[Problem description] Copy out the entries below exactly as they stand, but only from the line containing "ATOM 2 C CA . MET A 1 1 ? 18.391" through the line containing "ATOM 9 N N . PRO".
____ Provided data
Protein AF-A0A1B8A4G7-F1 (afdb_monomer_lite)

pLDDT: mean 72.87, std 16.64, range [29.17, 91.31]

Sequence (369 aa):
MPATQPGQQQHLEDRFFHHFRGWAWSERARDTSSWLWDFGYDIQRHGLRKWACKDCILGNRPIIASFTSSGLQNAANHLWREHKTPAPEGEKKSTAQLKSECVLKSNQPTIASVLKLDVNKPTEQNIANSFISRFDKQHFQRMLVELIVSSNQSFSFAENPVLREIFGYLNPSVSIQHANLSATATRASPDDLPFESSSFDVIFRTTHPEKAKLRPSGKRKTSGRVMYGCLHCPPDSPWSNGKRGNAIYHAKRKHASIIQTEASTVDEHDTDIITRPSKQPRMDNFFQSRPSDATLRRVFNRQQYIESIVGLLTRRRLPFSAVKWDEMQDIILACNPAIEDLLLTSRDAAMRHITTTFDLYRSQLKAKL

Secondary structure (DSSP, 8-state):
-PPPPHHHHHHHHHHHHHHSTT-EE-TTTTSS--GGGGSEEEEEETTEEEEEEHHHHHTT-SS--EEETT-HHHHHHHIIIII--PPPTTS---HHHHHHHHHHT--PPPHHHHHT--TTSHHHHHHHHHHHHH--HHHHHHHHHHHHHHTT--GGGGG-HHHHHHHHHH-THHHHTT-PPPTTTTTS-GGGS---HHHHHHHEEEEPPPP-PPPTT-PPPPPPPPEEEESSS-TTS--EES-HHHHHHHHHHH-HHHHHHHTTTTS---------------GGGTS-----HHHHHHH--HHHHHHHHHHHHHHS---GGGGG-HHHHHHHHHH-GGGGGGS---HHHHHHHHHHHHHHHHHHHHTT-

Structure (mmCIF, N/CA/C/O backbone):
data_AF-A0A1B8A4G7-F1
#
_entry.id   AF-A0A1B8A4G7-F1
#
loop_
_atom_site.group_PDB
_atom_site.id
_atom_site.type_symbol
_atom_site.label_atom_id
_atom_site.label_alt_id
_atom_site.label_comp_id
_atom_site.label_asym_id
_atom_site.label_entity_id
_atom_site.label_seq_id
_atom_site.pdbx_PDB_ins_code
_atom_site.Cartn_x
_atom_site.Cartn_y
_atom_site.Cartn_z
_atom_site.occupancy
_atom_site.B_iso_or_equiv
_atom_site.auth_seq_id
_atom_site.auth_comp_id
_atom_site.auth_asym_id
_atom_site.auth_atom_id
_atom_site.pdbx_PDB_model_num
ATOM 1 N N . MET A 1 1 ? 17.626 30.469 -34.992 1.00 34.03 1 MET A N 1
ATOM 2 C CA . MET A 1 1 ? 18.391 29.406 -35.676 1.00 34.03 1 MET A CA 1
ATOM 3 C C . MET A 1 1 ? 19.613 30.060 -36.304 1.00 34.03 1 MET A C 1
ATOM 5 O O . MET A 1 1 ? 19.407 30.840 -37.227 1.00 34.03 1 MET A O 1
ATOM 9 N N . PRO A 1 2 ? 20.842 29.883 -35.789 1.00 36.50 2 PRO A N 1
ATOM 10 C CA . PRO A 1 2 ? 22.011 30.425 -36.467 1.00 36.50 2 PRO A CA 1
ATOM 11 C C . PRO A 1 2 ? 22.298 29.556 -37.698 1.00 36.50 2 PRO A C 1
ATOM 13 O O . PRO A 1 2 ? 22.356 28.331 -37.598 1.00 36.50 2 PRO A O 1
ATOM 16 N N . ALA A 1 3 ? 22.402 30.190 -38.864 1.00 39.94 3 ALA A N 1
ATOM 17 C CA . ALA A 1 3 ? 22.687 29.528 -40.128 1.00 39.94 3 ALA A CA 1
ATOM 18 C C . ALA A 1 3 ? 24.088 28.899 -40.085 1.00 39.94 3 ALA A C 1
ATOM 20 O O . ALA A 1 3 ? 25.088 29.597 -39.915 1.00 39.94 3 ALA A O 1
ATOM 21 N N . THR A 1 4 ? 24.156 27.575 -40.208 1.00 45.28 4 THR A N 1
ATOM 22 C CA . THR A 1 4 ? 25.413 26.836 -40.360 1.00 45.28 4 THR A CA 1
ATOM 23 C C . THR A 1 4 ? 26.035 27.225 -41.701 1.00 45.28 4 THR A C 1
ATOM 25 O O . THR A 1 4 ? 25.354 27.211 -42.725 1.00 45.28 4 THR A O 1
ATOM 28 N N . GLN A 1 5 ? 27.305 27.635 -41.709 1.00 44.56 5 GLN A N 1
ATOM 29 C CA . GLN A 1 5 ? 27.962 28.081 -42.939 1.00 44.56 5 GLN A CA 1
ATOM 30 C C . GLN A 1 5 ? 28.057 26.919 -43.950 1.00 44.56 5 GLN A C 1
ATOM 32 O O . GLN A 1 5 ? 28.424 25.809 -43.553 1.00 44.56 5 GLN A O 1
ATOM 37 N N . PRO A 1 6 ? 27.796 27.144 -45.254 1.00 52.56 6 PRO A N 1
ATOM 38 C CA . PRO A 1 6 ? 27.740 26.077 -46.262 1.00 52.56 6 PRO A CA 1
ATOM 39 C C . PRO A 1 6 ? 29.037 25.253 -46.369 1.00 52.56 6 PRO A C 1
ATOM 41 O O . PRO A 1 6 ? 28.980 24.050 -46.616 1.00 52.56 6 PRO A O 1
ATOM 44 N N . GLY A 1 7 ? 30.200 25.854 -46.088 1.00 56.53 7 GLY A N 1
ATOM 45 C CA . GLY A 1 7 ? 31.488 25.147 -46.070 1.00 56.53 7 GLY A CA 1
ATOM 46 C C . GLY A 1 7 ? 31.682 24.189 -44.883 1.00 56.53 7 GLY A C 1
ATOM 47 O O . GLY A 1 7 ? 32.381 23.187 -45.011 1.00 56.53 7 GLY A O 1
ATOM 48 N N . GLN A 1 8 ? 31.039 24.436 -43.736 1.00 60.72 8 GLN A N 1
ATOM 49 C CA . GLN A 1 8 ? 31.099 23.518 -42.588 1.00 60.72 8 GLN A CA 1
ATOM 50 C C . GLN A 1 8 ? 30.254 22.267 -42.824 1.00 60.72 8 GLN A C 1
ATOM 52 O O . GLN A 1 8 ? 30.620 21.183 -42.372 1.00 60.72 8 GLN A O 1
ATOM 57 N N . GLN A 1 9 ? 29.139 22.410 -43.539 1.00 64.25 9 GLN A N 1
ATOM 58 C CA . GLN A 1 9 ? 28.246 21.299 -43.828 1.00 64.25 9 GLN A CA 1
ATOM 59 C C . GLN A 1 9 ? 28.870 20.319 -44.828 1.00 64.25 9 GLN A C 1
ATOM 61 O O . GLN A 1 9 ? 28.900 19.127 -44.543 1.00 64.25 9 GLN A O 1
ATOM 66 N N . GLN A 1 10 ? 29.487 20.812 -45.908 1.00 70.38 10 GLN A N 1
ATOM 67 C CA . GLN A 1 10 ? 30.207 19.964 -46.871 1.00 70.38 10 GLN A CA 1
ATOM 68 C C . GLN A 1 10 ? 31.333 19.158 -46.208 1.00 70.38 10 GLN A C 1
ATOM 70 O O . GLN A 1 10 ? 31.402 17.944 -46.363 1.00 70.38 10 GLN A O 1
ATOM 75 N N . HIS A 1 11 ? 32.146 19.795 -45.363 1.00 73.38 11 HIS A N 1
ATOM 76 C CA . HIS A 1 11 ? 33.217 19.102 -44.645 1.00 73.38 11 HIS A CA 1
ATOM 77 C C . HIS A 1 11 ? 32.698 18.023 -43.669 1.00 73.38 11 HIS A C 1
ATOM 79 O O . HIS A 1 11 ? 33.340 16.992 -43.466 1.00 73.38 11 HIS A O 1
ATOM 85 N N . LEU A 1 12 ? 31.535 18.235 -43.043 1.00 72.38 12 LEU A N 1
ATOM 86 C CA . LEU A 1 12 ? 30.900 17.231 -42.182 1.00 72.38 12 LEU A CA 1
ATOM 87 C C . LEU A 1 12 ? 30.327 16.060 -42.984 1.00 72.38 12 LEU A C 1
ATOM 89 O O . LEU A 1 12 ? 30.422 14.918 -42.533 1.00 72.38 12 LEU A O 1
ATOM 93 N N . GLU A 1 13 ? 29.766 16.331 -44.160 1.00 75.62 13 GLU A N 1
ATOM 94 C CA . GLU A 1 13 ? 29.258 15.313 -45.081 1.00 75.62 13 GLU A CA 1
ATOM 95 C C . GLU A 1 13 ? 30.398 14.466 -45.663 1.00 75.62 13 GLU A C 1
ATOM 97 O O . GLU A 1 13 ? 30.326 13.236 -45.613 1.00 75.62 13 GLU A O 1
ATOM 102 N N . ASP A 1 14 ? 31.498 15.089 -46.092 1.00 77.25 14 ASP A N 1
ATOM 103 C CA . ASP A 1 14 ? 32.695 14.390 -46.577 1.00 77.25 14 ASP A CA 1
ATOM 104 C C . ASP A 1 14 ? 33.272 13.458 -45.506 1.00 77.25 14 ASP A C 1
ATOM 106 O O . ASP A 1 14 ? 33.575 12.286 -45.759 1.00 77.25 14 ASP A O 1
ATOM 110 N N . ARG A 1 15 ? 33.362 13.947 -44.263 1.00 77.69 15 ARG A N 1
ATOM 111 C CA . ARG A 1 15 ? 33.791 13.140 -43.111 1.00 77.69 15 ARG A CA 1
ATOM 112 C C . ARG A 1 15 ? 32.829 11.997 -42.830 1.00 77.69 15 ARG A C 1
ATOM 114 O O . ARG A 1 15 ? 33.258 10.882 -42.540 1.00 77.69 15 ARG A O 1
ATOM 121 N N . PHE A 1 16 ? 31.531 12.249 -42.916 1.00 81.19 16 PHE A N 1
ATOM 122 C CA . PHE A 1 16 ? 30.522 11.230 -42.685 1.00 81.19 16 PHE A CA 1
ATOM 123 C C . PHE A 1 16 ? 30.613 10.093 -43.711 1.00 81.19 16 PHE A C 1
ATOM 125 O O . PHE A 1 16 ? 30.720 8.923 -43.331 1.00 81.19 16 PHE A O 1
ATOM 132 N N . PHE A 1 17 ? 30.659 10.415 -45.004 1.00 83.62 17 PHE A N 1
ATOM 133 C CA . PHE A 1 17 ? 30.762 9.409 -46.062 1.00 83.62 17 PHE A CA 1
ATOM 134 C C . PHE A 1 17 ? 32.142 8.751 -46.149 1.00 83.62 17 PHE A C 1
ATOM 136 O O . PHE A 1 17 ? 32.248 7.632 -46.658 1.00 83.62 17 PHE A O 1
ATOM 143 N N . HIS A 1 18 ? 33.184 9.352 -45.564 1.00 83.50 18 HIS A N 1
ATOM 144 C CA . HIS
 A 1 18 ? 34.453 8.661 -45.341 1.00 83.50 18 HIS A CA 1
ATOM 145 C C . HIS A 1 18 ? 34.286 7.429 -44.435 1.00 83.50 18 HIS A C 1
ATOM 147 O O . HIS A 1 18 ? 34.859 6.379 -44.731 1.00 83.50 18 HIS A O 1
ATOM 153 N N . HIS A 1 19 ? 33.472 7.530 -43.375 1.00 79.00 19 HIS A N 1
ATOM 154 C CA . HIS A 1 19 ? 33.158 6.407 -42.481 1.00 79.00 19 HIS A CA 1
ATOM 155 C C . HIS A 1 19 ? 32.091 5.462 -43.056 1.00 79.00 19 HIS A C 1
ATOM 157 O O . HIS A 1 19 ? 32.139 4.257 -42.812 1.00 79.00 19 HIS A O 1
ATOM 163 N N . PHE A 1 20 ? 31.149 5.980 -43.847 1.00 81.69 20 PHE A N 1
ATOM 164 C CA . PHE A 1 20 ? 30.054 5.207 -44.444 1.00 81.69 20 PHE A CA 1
________
____ Provided data
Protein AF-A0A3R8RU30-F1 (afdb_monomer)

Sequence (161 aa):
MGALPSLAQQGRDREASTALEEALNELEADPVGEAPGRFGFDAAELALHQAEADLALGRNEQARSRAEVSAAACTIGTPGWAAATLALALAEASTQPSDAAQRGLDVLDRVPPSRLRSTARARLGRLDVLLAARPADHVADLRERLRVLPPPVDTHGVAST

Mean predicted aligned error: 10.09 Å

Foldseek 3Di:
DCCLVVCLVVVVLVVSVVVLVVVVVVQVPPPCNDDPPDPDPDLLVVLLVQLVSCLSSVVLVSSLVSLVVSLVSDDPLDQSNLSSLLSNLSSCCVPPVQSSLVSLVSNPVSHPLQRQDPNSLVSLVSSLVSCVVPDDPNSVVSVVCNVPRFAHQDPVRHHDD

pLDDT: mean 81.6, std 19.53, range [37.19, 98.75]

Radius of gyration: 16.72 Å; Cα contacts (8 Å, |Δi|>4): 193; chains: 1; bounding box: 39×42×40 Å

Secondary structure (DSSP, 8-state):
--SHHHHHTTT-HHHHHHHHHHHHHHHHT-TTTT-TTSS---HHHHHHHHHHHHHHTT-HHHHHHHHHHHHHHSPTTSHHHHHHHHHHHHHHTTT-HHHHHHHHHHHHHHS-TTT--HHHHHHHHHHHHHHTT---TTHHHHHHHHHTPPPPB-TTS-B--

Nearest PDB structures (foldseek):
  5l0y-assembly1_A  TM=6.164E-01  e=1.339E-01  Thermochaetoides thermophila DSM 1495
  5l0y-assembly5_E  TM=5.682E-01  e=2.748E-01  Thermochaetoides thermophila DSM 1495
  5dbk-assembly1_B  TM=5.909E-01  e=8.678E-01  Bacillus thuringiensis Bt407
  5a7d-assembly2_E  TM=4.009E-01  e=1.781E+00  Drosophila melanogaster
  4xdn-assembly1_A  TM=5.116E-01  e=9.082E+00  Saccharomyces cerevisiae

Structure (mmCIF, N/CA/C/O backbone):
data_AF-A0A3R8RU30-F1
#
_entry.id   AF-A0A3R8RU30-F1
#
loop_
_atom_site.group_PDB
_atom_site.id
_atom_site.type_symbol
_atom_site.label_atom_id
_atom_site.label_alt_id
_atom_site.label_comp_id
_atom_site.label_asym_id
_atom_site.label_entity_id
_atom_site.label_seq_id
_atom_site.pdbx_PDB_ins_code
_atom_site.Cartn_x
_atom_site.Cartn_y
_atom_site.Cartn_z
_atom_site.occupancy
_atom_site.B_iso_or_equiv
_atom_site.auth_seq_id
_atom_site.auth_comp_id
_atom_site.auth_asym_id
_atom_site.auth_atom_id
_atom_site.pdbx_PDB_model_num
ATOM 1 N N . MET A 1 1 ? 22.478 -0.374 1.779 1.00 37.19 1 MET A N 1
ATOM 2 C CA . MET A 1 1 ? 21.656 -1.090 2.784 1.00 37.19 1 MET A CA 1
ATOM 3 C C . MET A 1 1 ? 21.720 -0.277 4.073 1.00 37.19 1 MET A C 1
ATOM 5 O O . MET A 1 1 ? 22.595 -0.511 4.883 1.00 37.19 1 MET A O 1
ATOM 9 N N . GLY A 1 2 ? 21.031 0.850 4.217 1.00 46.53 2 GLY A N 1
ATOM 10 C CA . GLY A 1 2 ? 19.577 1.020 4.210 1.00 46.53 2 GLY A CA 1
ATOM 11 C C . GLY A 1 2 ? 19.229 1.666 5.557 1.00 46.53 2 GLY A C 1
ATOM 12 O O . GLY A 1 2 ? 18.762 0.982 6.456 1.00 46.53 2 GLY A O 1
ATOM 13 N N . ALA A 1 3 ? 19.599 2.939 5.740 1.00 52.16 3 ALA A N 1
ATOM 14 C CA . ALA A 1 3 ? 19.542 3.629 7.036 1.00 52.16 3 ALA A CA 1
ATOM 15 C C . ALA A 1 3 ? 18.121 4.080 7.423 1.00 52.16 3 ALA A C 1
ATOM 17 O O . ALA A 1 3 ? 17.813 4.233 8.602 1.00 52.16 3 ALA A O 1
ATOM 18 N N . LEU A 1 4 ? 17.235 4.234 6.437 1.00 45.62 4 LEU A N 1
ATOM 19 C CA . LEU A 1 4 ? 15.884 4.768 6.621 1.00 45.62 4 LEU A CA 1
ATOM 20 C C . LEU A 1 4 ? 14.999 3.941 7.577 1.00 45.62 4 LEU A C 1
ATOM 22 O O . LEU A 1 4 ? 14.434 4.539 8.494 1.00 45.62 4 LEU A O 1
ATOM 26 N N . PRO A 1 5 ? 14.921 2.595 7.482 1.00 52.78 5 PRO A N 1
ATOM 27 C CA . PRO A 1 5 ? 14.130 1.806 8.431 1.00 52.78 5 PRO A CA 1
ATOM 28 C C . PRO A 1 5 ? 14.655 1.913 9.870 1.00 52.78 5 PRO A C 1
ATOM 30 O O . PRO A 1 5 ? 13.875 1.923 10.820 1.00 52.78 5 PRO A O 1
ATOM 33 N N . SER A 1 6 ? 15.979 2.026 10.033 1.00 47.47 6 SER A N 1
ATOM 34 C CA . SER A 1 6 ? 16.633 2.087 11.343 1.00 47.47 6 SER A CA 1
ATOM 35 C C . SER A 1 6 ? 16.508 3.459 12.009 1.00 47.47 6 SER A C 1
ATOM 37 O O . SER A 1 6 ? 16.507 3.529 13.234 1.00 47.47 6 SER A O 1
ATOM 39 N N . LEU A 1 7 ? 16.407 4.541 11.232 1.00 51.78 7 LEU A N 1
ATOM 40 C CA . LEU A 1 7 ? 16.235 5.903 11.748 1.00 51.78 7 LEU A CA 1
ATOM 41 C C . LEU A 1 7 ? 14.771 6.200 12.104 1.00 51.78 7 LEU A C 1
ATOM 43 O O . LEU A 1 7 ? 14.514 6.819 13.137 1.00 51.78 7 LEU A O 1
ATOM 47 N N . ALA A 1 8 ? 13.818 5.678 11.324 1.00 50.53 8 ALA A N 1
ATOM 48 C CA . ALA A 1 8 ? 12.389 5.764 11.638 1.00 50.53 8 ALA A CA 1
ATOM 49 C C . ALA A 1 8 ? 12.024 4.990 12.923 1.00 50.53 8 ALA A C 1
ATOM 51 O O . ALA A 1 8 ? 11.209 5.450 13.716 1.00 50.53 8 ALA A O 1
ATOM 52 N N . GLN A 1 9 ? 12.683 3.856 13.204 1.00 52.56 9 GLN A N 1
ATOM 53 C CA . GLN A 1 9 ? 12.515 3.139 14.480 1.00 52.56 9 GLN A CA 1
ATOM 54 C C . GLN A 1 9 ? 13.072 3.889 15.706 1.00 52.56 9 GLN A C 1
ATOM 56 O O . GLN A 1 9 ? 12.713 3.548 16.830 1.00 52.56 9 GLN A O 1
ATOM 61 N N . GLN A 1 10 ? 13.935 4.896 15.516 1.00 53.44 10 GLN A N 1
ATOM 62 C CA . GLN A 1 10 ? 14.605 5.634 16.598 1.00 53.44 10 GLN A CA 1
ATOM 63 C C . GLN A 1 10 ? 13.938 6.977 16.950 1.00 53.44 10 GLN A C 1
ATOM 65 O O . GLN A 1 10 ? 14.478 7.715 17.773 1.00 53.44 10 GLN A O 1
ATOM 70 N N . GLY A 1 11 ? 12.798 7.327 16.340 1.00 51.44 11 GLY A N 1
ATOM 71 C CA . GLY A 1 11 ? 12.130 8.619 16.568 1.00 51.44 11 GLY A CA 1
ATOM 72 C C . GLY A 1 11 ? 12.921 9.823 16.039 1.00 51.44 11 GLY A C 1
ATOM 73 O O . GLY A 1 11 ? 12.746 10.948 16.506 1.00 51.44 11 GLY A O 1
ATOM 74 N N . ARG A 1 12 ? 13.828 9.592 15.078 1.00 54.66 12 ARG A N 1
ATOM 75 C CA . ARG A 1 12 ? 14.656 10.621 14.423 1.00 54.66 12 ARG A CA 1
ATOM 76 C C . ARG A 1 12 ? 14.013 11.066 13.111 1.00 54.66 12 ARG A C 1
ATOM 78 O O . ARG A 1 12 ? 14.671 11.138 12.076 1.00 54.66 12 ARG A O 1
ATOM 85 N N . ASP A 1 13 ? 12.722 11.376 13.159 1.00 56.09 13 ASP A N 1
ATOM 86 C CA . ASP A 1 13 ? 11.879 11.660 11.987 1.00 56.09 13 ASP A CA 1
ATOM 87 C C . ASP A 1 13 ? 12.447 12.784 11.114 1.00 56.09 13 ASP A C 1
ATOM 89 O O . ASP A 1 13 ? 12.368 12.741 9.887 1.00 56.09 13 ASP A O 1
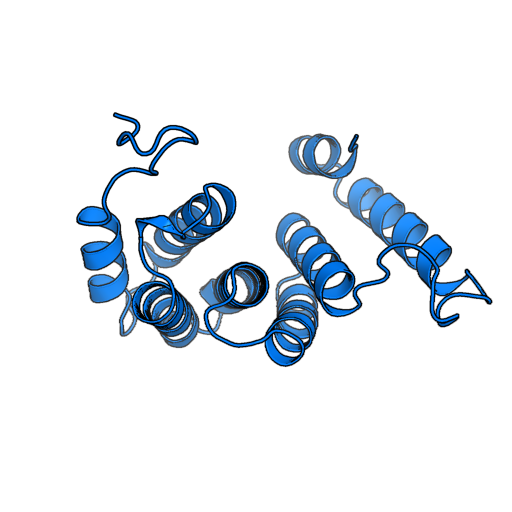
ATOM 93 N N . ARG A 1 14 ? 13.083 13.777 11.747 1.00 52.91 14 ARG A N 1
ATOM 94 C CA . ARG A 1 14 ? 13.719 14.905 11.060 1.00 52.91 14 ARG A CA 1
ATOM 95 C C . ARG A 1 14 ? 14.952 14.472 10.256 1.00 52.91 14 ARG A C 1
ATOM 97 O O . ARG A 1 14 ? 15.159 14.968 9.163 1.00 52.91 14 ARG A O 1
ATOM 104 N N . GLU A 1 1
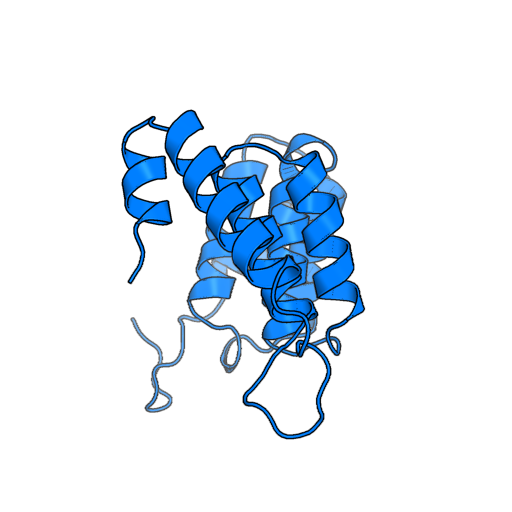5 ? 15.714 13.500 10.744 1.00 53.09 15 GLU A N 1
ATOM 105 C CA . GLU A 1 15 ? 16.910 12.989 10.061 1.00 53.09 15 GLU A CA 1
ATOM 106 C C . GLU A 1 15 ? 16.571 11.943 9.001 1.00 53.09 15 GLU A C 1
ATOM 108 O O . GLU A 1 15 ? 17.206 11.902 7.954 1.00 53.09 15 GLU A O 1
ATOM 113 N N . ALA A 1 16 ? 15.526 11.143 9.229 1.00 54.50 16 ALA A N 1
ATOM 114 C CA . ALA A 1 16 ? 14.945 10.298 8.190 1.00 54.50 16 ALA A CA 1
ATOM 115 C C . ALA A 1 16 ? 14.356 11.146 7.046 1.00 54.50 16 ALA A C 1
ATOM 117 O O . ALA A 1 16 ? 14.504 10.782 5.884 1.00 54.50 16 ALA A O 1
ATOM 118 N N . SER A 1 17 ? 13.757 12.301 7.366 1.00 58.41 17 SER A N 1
________
[Answer to the exercise]
ATOM 2 C CA . MET A 1 1 ? 18.391 29.406 -35.676 1.00 34.03 1 MET A CA 1
ATOM 3 C C . MET A 1 1 ? 19.613 30.060 -36.304 1.00 34.03 1 MET A C 1
ATOM 5 O O . MET A 1 1 ? 19.407 30.840 -37.227 1.00 34.03 1 MET A O 1
ATOM 9 N N . PRO A 1 2 ? 20.842 29.883 -35.789 1.00 36.50 2 PRO A N 1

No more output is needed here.